PROBLEM = Could you reproduce the lines below from the one with "Protein AF-A0A3C0AGR3-F1 (afdb_monomer)" through the one with "ATOM 2 C CA . GLY"? Keep both ends and add nothing.

TASK INPUT =
● ● ●
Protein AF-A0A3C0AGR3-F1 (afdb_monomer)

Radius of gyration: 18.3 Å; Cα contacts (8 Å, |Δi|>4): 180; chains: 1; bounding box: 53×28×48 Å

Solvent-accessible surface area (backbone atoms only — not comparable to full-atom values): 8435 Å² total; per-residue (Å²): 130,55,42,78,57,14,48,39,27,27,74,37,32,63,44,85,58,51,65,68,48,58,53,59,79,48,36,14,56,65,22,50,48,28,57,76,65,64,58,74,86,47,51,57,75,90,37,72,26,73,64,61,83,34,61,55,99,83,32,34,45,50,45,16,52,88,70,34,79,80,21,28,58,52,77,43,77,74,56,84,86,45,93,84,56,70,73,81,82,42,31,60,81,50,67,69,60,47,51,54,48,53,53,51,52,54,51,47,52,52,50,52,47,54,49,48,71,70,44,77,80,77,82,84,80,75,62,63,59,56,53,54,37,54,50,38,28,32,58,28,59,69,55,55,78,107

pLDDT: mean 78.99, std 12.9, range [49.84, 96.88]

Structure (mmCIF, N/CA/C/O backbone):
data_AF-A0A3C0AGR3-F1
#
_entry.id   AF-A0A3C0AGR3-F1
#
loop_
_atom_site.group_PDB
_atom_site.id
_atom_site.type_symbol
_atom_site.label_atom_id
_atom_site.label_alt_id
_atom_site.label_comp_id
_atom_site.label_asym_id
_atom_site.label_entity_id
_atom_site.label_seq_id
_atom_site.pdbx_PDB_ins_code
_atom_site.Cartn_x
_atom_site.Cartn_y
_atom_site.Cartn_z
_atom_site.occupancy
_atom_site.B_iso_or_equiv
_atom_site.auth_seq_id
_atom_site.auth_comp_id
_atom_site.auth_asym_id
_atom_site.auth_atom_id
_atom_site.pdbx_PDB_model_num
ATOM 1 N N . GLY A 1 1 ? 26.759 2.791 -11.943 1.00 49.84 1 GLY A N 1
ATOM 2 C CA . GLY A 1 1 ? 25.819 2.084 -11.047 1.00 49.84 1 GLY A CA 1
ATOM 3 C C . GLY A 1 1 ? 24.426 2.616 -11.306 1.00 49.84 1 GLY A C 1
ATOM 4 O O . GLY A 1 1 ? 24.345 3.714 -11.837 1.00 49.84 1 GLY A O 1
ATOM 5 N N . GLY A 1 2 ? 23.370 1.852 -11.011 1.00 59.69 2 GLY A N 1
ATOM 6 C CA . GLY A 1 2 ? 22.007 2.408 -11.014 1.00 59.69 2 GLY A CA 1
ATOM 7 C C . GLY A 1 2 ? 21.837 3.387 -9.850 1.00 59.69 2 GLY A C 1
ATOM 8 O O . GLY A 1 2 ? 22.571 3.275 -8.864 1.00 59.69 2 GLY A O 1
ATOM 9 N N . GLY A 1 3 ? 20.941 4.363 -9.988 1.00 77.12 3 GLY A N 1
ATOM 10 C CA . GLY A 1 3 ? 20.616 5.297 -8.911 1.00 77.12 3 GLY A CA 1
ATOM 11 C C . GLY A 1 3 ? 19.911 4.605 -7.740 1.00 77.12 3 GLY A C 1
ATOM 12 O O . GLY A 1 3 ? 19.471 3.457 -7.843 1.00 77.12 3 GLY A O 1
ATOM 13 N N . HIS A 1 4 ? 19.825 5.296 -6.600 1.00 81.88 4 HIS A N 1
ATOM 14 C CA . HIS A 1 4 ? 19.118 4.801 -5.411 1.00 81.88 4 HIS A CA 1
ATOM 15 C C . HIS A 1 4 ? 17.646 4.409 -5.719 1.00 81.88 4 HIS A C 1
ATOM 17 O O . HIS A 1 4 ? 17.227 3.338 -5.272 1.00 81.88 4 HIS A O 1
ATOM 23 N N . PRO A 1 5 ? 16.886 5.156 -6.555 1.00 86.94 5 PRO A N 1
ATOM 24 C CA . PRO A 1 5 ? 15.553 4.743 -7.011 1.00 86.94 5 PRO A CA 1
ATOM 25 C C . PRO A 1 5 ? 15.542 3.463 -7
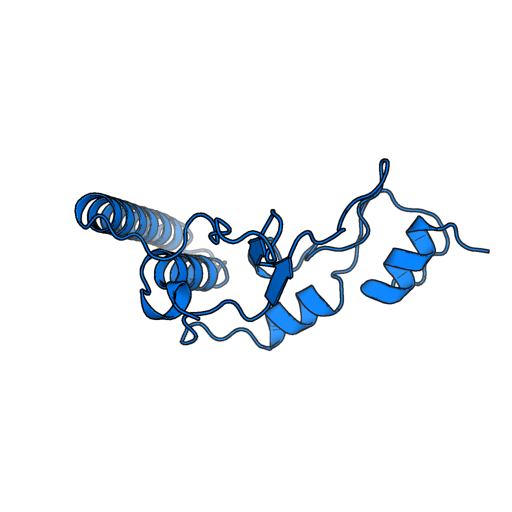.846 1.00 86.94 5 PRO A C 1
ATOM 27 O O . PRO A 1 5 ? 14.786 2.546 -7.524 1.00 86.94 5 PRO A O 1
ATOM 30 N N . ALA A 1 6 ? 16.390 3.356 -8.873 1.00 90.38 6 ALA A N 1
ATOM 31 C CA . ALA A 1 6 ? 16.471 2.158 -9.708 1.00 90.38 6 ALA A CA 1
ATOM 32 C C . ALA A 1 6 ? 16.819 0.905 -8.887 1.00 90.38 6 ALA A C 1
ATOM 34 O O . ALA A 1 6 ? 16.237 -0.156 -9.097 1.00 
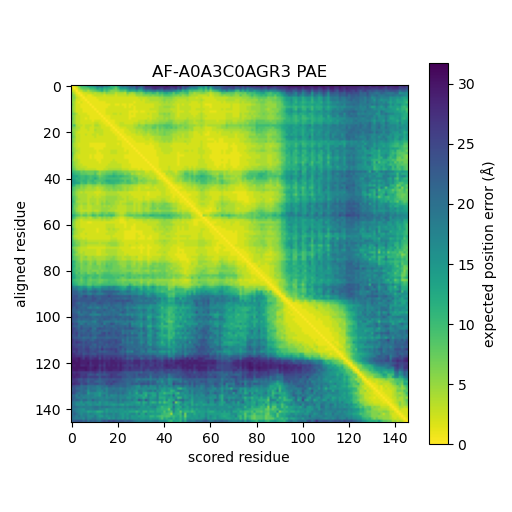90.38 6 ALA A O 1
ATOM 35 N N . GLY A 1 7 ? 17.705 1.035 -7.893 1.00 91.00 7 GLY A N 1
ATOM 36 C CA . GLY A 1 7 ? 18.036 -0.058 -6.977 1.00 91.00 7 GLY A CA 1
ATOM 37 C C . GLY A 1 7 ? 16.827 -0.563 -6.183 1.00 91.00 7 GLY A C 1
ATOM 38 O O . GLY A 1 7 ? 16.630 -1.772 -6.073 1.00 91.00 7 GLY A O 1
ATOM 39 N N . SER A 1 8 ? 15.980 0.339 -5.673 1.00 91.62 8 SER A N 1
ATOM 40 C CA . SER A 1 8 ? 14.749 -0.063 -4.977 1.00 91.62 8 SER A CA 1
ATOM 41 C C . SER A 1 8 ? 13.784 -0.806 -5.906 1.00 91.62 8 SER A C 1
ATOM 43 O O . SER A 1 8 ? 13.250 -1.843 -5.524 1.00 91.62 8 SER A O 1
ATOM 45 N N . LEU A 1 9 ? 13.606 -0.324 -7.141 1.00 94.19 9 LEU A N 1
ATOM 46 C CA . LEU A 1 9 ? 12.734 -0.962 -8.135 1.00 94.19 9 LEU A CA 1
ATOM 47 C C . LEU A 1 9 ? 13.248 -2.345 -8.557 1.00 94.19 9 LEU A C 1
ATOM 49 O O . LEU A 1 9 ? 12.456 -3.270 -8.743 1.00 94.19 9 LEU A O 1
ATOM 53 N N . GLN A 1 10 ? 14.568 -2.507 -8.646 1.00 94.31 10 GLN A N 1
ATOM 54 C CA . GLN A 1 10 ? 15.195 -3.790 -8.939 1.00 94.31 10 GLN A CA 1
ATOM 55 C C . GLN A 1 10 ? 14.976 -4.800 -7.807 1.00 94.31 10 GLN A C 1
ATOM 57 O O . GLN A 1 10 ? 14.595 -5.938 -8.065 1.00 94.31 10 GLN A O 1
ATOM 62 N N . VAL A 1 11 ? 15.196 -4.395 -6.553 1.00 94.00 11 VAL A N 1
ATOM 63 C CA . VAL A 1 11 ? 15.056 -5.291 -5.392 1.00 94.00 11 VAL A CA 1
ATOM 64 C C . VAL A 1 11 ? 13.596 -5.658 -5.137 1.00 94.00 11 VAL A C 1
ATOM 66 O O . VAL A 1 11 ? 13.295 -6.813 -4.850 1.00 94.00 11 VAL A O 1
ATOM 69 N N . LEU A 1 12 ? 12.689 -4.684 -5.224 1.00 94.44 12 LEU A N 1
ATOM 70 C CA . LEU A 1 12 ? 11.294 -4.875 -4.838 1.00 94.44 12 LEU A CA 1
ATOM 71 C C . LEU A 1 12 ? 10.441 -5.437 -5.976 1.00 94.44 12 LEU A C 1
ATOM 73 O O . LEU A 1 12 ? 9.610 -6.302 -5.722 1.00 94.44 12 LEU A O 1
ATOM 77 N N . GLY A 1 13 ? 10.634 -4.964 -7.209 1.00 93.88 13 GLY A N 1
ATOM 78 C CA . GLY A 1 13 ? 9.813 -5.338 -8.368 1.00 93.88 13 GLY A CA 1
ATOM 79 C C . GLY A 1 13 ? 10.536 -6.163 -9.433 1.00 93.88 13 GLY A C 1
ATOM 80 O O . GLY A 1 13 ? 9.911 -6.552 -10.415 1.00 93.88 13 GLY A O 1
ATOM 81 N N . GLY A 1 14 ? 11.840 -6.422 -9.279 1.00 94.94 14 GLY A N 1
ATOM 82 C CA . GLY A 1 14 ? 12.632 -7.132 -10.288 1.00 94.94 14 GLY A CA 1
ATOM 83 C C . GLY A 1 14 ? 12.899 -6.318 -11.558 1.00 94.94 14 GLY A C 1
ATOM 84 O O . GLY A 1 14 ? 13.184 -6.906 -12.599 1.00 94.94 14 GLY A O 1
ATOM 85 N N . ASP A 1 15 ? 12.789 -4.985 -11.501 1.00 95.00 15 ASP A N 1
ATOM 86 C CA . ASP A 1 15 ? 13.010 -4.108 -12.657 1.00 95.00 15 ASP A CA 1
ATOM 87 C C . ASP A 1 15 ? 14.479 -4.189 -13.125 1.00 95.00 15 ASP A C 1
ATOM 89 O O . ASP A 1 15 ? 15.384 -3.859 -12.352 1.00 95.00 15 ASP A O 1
● ● ●
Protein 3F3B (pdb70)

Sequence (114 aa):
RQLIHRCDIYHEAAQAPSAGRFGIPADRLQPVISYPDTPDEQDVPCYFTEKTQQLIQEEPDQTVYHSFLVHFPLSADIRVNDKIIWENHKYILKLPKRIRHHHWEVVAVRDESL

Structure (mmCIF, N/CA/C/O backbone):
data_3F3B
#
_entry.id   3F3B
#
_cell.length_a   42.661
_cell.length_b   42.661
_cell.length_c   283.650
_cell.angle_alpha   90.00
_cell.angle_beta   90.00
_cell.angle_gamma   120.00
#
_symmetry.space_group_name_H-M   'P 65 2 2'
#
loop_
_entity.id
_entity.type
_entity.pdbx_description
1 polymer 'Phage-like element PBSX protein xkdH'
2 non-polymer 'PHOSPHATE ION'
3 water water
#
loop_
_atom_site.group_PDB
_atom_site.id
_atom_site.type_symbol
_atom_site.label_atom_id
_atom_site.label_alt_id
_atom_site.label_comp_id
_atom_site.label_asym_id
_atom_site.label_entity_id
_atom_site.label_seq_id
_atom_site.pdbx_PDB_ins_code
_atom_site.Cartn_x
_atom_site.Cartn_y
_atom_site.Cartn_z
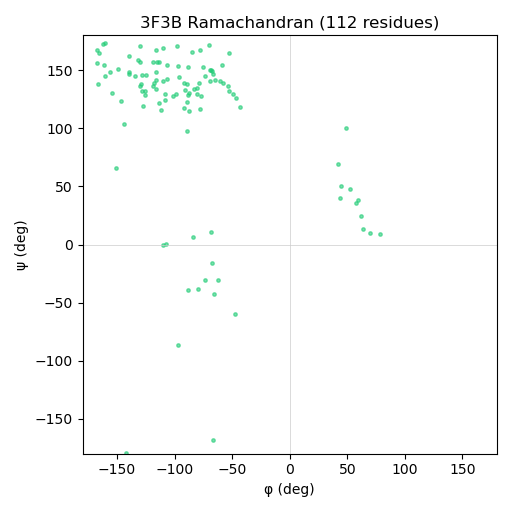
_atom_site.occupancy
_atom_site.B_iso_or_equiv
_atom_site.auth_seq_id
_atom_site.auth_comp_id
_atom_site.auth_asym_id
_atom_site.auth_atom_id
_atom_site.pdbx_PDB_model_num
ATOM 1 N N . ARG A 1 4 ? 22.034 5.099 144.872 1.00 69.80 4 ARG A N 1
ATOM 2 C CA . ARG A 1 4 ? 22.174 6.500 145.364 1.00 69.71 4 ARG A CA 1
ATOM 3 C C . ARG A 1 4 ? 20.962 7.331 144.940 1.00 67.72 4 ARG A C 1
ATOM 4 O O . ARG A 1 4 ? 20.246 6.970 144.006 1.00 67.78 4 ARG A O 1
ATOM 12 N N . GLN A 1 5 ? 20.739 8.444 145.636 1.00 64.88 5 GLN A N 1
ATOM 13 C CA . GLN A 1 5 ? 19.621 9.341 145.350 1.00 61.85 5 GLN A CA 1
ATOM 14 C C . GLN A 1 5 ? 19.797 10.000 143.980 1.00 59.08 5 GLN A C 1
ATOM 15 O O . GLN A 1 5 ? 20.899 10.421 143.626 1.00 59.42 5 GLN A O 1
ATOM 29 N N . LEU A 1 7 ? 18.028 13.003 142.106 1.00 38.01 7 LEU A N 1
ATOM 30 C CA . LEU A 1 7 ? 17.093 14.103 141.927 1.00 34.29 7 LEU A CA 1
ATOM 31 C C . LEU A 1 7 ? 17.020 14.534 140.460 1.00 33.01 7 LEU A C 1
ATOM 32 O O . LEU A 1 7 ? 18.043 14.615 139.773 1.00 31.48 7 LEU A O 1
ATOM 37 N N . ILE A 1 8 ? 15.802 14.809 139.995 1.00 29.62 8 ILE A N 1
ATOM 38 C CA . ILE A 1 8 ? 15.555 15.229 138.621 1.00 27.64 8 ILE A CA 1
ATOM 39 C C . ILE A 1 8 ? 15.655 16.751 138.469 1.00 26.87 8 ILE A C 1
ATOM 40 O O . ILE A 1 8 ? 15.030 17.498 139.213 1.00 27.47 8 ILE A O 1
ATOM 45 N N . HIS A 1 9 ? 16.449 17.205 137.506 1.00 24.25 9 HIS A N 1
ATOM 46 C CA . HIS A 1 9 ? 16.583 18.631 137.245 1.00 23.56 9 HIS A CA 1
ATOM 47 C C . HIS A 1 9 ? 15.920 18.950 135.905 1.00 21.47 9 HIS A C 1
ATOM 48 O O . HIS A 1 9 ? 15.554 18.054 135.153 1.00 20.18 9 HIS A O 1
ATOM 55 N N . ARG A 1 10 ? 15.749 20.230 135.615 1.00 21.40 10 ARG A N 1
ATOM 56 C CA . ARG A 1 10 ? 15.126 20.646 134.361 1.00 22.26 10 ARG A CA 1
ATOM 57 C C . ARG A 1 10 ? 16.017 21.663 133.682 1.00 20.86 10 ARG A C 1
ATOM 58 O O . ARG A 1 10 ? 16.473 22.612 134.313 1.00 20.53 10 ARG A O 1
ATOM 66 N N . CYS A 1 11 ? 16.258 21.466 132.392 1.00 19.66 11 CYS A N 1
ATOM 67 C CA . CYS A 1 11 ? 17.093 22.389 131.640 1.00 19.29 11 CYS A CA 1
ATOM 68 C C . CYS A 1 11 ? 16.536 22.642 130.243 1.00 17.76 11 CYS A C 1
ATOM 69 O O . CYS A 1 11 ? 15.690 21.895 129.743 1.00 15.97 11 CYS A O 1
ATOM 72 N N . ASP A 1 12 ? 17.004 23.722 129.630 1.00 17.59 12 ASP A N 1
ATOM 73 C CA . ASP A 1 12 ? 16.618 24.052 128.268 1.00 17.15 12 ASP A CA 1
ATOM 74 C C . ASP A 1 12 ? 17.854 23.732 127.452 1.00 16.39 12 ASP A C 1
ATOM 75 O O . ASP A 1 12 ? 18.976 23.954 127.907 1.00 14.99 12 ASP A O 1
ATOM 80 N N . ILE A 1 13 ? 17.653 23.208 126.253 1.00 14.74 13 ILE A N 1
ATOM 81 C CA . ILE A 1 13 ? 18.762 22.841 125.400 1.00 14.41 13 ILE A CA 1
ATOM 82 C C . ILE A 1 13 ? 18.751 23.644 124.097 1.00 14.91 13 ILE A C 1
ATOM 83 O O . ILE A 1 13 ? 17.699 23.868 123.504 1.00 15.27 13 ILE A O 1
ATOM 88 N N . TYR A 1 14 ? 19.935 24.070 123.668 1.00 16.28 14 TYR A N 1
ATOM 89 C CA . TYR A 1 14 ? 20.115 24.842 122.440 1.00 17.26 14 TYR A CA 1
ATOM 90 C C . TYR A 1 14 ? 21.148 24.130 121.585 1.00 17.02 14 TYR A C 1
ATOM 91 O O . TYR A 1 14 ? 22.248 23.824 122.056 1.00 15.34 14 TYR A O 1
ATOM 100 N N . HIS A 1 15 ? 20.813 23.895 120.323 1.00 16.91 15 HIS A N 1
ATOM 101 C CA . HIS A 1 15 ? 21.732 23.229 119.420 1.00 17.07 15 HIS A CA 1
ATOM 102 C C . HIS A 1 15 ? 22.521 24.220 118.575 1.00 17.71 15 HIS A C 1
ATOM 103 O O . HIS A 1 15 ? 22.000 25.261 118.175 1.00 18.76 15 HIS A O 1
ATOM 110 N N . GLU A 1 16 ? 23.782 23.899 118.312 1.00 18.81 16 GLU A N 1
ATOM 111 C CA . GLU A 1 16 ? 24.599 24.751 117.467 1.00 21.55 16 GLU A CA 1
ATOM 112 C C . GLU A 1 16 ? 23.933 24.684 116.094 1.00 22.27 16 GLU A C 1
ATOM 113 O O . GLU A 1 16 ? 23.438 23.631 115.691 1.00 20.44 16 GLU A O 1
● ● ●
YOUR SOLUTION =
Protein AF-A0A3C0AGR3-F1 (afdb_monomer)

Radius of gyration: 18.3 Å; Cα contacts (8 Å, |Δi|>4): 180; chains: 1; bounding box: 53×28×48 Å

Solvent-accessible surface area (backbone atoms only — not comparable to full-atom values): 8435 Å² total; per-residue (Å²): 130,55,42,78,57,14,48,39,27,27,74,37,32,63,44,85,58,51,65,68,48,58,53,59,79,48,36,14,56,65,22,50,48,28,57,76,65,64,58,74,86,47,51,57,75,90,37,72,26,73,64,61,83,34,61,55,99,83,32,34,45,50,45,16,52,88,70,34,79,80,21,28,58,52,77,43,77,74,56,84,86,45,93,84,56,70,73,81,82,42,31,60,81,50,67,69,60,47,51,54,48,53,53,51,52,54,51,47,52,52,50,52,47,54,49,48,71,70,44,77,80,77,82,84,80,75,62,63,59,56,53,54,37,54,50,38,28,32,58,28,59,69,55,55,78,107

pLDDT: mean 78.99, std 12.9, range [49.84, 96.88]

Structure (mmCIF, N/CA/C/O backbone):
data_AF-A0A3C0AGR3-F1
#
_entry.id   AF-A0A3C0AGR3-F1
#
loop_
_atom_site.group_PDB
_atom_site.id
_atom_site.type_symbol
_atom_site.label_atom_id
_atom_site.label_alt_id
_atom_site.label_comp_id
_atom_site.label_asym_id
_atom_site.label_entity_id
_atom_site.label_seq_id
_atom_site.pdbx_PDB_ins_code
_atom_site.Cartn_x
_atom_site.Cartn_y
_atom_site.Cartn_z
_atom_site.occupancy
_atom_site.B_iso_or_equiv
_atom_site.auth_seq_id
_atom_site.auth_comp_id
_atom_site.auth_asym_id
_atom_site.auth_atom_id
_atom_site.pdbx_PDB_model_num
ATOM 1 N N . GLY A 1 1 ? 26.759 2.791 -11.943 1.00 49.84 1 GLY A N 1
ATOM 2 C CA . GLY A 1 1 ? 25.819 2.084 -11.047 1.00 49.84 1 GLY A CA 1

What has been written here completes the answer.